At the current price of Rs 732, the stock is trading at a multiple of 10.3 times our estimated FY11 earnings. In today’s conference call, the management stated that the industry’s competitive intensity has gone up significantly in the past few months. It added that while the new introductory offers from its peers are ‘crazy’, these may have impacted its business to a certain extent. However, it expects things to return to normal once such offers are off the market. On the regulatory front, the management stated that it is awaiting the new government to make the necessary decisions regarding 3G spectrum.

In terms of opportunity, the management is optimistic about the prospects in the rural and semi-urban markets as the level of teledensity is fairly low.

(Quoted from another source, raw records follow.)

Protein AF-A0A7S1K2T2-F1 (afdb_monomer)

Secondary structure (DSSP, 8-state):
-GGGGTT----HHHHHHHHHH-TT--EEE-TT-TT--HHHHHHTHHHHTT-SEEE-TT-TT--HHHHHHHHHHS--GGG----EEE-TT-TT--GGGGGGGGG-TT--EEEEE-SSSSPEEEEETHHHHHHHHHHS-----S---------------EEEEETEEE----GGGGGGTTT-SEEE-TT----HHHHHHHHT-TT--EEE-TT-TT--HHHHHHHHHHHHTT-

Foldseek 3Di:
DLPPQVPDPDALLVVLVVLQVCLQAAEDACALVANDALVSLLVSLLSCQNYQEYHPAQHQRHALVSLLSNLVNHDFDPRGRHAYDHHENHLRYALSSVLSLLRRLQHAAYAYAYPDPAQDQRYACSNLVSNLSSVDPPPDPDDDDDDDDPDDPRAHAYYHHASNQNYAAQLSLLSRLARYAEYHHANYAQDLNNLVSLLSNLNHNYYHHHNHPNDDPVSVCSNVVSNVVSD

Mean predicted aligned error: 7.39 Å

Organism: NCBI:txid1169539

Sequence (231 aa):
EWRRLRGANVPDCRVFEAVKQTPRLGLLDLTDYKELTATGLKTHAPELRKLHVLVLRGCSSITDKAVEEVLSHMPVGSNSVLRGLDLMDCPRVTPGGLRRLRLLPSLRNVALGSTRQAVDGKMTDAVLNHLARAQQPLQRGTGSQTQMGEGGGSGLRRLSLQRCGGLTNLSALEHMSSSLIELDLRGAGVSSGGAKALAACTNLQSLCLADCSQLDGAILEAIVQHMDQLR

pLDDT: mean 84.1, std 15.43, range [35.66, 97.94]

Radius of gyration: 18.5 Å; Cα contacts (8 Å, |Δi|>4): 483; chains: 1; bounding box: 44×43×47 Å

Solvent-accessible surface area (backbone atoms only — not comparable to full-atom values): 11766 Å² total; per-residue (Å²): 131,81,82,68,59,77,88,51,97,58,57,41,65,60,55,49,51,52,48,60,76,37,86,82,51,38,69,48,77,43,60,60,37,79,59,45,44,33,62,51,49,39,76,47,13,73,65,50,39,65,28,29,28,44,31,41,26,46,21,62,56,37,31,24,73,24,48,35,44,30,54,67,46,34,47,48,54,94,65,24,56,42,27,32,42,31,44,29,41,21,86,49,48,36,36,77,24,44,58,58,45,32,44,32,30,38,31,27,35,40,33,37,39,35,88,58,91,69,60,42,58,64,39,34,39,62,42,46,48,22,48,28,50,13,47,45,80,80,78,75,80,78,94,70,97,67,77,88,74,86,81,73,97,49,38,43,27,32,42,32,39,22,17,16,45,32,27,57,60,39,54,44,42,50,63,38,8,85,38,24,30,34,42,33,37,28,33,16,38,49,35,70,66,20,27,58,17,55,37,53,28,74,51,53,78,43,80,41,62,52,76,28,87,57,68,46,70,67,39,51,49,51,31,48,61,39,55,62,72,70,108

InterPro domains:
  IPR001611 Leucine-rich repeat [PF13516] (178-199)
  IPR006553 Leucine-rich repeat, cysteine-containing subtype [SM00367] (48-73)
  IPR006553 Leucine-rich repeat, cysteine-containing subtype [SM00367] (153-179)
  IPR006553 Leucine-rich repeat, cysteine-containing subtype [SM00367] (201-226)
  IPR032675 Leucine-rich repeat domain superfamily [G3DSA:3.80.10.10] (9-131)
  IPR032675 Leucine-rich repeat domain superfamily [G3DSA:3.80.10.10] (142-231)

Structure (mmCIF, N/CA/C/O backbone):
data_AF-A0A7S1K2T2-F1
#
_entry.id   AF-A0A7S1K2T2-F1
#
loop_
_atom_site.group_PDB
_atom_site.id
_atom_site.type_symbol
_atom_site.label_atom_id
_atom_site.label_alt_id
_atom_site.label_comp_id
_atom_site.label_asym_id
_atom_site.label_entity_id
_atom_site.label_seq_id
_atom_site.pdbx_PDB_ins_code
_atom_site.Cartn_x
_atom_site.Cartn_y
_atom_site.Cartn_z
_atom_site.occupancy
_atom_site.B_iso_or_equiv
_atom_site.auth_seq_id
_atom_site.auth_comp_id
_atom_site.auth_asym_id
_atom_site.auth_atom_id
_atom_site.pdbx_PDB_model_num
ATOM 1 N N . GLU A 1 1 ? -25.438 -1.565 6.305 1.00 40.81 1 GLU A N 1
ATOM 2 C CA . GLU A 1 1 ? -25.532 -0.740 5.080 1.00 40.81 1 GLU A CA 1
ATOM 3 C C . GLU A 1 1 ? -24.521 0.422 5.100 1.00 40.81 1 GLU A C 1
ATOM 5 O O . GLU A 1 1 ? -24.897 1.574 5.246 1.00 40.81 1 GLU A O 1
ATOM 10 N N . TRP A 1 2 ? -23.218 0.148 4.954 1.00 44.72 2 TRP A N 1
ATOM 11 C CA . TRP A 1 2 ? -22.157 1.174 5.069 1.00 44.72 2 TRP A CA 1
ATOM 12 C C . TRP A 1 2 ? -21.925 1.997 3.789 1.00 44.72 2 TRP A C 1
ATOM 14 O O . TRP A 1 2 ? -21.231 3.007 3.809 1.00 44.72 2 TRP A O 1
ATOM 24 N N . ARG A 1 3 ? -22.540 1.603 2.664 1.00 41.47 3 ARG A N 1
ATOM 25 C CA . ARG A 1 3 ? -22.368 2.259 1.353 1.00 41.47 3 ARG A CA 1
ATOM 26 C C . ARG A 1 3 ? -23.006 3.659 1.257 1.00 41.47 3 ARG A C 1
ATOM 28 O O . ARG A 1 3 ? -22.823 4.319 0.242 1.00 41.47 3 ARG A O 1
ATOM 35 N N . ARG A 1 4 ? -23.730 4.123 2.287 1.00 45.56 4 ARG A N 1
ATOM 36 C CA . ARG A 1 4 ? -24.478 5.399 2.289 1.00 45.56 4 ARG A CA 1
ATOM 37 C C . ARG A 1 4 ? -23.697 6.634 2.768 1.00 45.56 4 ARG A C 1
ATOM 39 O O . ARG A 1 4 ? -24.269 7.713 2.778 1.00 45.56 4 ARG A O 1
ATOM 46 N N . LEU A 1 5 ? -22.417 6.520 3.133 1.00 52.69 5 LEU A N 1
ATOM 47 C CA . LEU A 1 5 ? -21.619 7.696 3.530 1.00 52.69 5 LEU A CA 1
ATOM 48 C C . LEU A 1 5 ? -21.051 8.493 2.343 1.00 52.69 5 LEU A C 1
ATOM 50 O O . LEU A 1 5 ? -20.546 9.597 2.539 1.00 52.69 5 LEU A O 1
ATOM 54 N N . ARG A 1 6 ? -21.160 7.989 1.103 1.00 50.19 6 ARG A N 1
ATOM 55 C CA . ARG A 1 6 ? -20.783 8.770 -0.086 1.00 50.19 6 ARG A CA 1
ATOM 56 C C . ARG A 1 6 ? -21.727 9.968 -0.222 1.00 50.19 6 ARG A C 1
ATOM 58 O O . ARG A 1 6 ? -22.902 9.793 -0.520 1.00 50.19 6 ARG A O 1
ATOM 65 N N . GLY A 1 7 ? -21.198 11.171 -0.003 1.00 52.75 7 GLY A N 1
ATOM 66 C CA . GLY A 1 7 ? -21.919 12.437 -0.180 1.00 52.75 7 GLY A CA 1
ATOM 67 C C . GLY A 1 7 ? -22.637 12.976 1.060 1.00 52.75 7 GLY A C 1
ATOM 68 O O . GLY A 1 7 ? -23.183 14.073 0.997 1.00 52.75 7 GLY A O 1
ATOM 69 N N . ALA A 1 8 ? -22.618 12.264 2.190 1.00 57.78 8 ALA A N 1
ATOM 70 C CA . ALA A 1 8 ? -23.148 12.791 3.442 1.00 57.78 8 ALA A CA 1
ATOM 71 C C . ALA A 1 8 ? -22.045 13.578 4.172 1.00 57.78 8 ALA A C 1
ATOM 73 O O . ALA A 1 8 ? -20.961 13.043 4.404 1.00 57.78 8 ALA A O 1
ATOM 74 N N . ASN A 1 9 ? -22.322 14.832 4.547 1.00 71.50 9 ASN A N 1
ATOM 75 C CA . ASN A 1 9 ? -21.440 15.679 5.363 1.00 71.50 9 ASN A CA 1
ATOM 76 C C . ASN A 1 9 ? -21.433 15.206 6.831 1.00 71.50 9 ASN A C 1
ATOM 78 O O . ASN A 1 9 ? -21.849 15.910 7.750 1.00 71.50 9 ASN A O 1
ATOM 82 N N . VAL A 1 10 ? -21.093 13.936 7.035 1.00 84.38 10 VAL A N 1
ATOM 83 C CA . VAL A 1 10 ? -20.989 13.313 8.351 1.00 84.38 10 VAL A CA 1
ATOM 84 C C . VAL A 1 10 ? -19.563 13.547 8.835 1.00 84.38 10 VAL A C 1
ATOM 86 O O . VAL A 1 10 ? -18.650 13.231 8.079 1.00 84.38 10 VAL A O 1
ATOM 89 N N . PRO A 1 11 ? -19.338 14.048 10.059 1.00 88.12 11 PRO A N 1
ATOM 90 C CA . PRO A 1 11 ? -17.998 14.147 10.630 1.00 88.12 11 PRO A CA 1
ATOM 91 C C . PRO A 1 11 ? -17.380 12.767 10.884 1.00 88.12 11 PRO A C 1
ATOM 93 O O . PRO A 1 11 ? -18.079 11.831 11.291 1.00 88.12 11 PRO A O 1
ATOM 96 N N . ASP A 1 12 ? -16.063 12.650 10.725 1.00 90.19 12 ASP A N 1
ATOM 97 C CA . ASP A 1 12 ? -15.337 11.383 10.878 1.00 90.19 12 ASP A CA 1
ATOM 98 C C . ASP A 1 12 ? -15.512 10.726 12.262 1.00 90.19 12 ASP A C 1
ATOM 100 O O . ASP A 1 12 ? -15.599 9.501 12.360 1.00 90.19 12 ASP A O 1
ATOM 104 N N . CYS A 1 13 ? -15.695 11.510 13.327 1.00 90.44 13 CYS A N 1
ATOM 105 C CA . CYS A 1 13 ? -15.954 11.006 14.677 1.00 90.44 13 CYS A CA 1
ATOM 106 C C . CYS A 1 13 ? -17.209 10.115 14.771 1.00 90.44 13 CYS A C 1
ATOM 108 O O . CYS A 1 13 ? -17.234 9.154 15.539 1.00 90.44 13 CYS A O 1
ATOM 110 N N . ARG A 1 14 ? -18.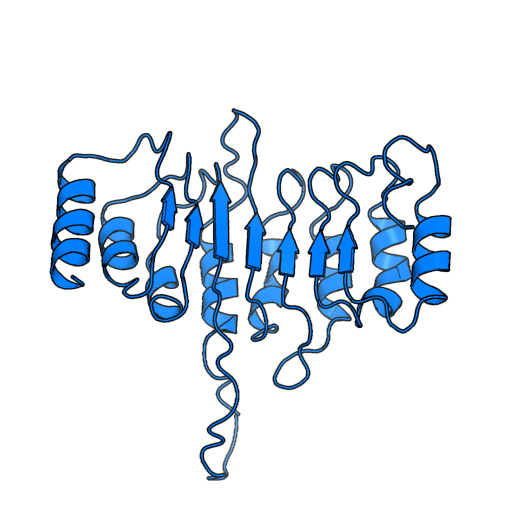255 10.385 13.975 1.00 89.69 14 ARG A N 1
ATOM 111 C CA . ARG A 1 14 ? -19.474 9.554 13.930 1.00 89.69 14 ARG A CA 1
ATOM 112 C C . ARG A 1 14 ? -19.211 8.228 13.224 1.00 89.69 14 ARG A C 1
ATOM 114 O O . ARG A 1 14 ? -19.732 7.196 13.643 1.00 89.69 14 ARG A O 1
ATOM 121 N N . VAL A 1 15 ? -18.387 8.254 12.178 1.00 90.38 15 VAL A N 1
ATOM 122 C CA . VAL A 1 15 ? -17.965 7.047 11.461 1.00 90.38 15 VAL A CA 1
ATOM 123 C C . VAL A 1 15 ? -17.161 6.151 12.391 1.00 90.38 15 VAL A C 1
ATOM 125 O O . VAL A 1 15 ? -17.460 4.963 12.505 1.00 90.38 15 VAL A O 1
ATOM 128 N N . PHE A 1 16 ? -16.190 6.713 13.109 1.00 92.31 16 PHE A N 1
ATOM 129 C CA . PHE A 1 16 ? -15.366 5.937 14.029 1.00 92.31 16 PHE A CA 1
ATOM 130 C C . PHE A 1 16 ? -16.132 5.428 15.255 1.00 92.31 16 PHE A C 1
ATOM 132 O O . PHE A 1 16 ? -15.876 4.310 15.702 1.00 92.31 16 PHE A O 1
ATOM 139 N N . GLU A 1 17 ? -17.136 6.161 15.739 1.00 91.62 17 GLU A N 1
ATOM 140 C CA . GLU A 1 17 ? -18.044 5.651 16.772 1.00 91.62 17 GLU A CA 1
ATOM 141 C C . GLU A 1 17 ? -18.814 4.411 16.280 1.00 91.62 17 GLU A C 1
ATOM 143 O O . GLU A 1 17 ? -18.881 3.392 16.969 1.00 91.62 17 GLU A O 1
ATOM 148 N N . ALA A 1 18 ? -19.307 4.427 15.039 1.00 90.94 18 ALA A N 1
ATOM 149 C CA . ALA A 1 18 ? -19.938 3.250 14.444 1.00 90.94 18 ALA A CA 1
ATOM 150 C C . ALA A 1 18 ? -18.940 2.087 14.265 1.00 90.94 18 ALA A C 1
ATOM 152 O O . ALA A 1 18 ? -19.279 0.920 14.494 1.00 90.94 18 ALA A O 1
ATOM 153 N N . VAL A 1 19 ? -17.689 2.379 13.881 1.00 92.25 19 VAL A N 1
ATOM 154 C CA . VAL A 1 19 ? -16.619 1.371 13.781 1.00 92.25 19 VAL A CA 1
ATOM 155 C C . VAL A 1 19 ? -16.375 0.719 15.140 1.00 92.25 19 VAL A C 1
ATOM 157 O O . VAL A 1 19 ? -16.276 -0.511 15.217 1.00 92.25 19 VAL A O 1
ATOM 160 N N . LYS A 1 20 ? -16.332 1.504 16.220 1.00 92.25 20 LYS A N 1
ATOM 161 C CA . LYS A 1 20 ? -16.178 1.013 17.595 1.00 92.25 20 LYS A CA 1
ATOM 162 C C . LYS A 1 20 ? -17.296 0.042 17.977 1.00 92.25 20 LYS A C 1
ATOM 164 O O . LYS A 1 20 ? -17.010 -1.046 18.473 1.00 92.25 20 LYS A O 1
ATOM 169 N N . GLN A 1 21 ? -18.540 0.379 17.641 1.00 93.12 21 GLN A N 1
ATOM 170 C CA . GLN A 1 21 ? -19.733 -0.430 17.928 1.00 93.12 21 GLN A CA 1
ATOM 171 C C . GLN A 1 21 ? -19.873 -1.680 17.040 1.00 93.12 21 GLN A C 1
ATOM 173 O O . GLN A 1 21 ? -20.734 -2.522 17.287 1.00 93.12 21 GLN A O 1
ATOM 178 N N . THR A 1 22 ? -19.008 -1.852 16.034 1.00 91.69 22 THR A N 1
ATOM 179 C CA . THR A 1 22 ? -19.070 -2.977 15.088 1.00 91.69 22 THR A CA 1
ATOM 180 C C . THR A 1 22 ? -17.868 -3.915 15.262 1.00 91.69 22 THR A C 1
ATOM 182 O O . THR A 1 22 ? -16.902 -3.843 14.497 1.00 91.69 22 THR A O 1
ATOM 185 N N . PRO A 1 23 ? -17.852 -4.818 16.261 1.00 89.12 23 PRO A N 1
ATOM 186 C CA . PRO A 1 23 ? -16.674 -5.631 16.603 1.00 89.12 23 PRO A CA 1
ATOM 187 C C . PRO A 1 23 ? -16.251 -6.614 15.501 1.00 89.12 23 PRO A C 1
ATOM 189 O O . PRO A 1 23 ? -15.092 -7.007 15.455 1.00 89.12 23 PRO A O 1
ATOM 192 N N . ARG A 1 24 ? -17.164 -6.975 14.590 1.00 90.31 24 ARG A N 1
ATOM 193 C CA . ARG A 1 24 ? -16.902 -7.873 13.451 1.00 90.31 24 ARG A CA 1
ATOM 194 C C . ARG A 1 24 ? -16.549 -7.141 12.150 1.00 90.31 24 ARG A C 1
ATOM 196 O O . ARG A 1 24 ? -16.485 -7.775 11.101 1.00 90.31 24 ARG A O 1
ATOM 203 N N . LEU A 1 25 ? -16.366 -5.818 12.184 1.00 93.00 25 LEU A N 1
ATOM 204 C CA . LEU A 1 25 ? -16.015 -5.058 10.985 1.00 93.00 25 LEU A CA 1
ATOM 205 C C . LEU A 1 25 ? -14.629 -5.487 10.491 1.00 93.00 25 LEU A C 1
ATOM 207 O O . LEU A 1 25 ? -13.633 -5.251 11.167 1.00 93.00 25 LEU A O 1
ATOM 211 N N . GLY A 1 26 ? -14.581 -6.121 9.319 1.00 93.69 26 GLY A N 1
ATOM 212 C CA . GLY A 1 26 ? -13.336 -6.540 8.671 1.00 93.69 26 GLY A CA 1
ATOM 213 C C . GLY A 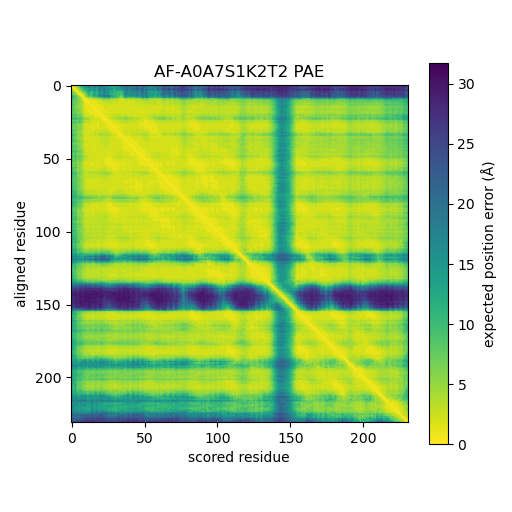1 26 ? -12.908 -5.643 7.509 1.00 93.69 26 GLY A C 1
ATOM 214 O O . GLY A 1 26 ? -11.745 -5.680 7.124 1.00 93.69 26 GLY A O 1
ATOM 215 N N . LEU A 1 27 ? -13.812 -4.837 6.955 1.00 95.50 27 LEU A N 1
ATOM 216 C CA . LEU A 1 27 ? -13.538 -3.938 5.836 1.00 95.50 27 LEU A CA 1
ATOM 217 C C . LEU A 1 27 ? -14.086 -2.556 6.166 1.00 95.50 27 LEU A C 1
ATOM 219 O O . LEU A 1 27 ? -15.276 -2.423 6.450 1.00 95.50 27 LEU A O 1
ATOM 223 N N . LEU A 1 28 ? -13.220 -1.549 6.102 1.00 94.81 28 LEU A N 1
ATOM 224 C CA . LEU A 1 28 ? -13.595 -0.143 6.181 1.00 94.81 28 LEU A CA 1
ATOM 225 C C . LEU A 1 28 ? -13.187 0.545 4.880 1.00 94.81 28 LEU A C 1
ATOM 227 O O . LEU A 1 28 ? -12.006 0.570 4.535 1.00 94.81 28 LEU A O 1
ATOM 231 N N . ASP A 1 29 ? -14.174 1.085 4.171 1.00 94.19 29 ASP A N 1
ATOM 232 C CA . ASP A 1 29 ? -13.983 1.836 2.933 1.00 94.19 29 ASP A CA 1
ATOM 233 C C . ASP A 1 29 ? -14.479 3.269 3.118 1.00 94.19 29 ASP A C 1
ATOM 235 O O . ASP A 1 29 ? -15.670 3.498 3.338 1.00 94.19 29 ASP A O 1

It expects revenue growth to remain steady on account of two reasons – strong addition of subscribers and higher revenues from single customers (through value added services).

The company today announced its first ever equity dividend (of Rs 2 per share). While the management has not yet framed a dividend policy, it did state that this feature is likely to continue going forward. Keeping in mind that it has crossed its peak capex requirements (for spreading its presence across India), the company expects to generate free cash flows and subsequently reward its investors in return.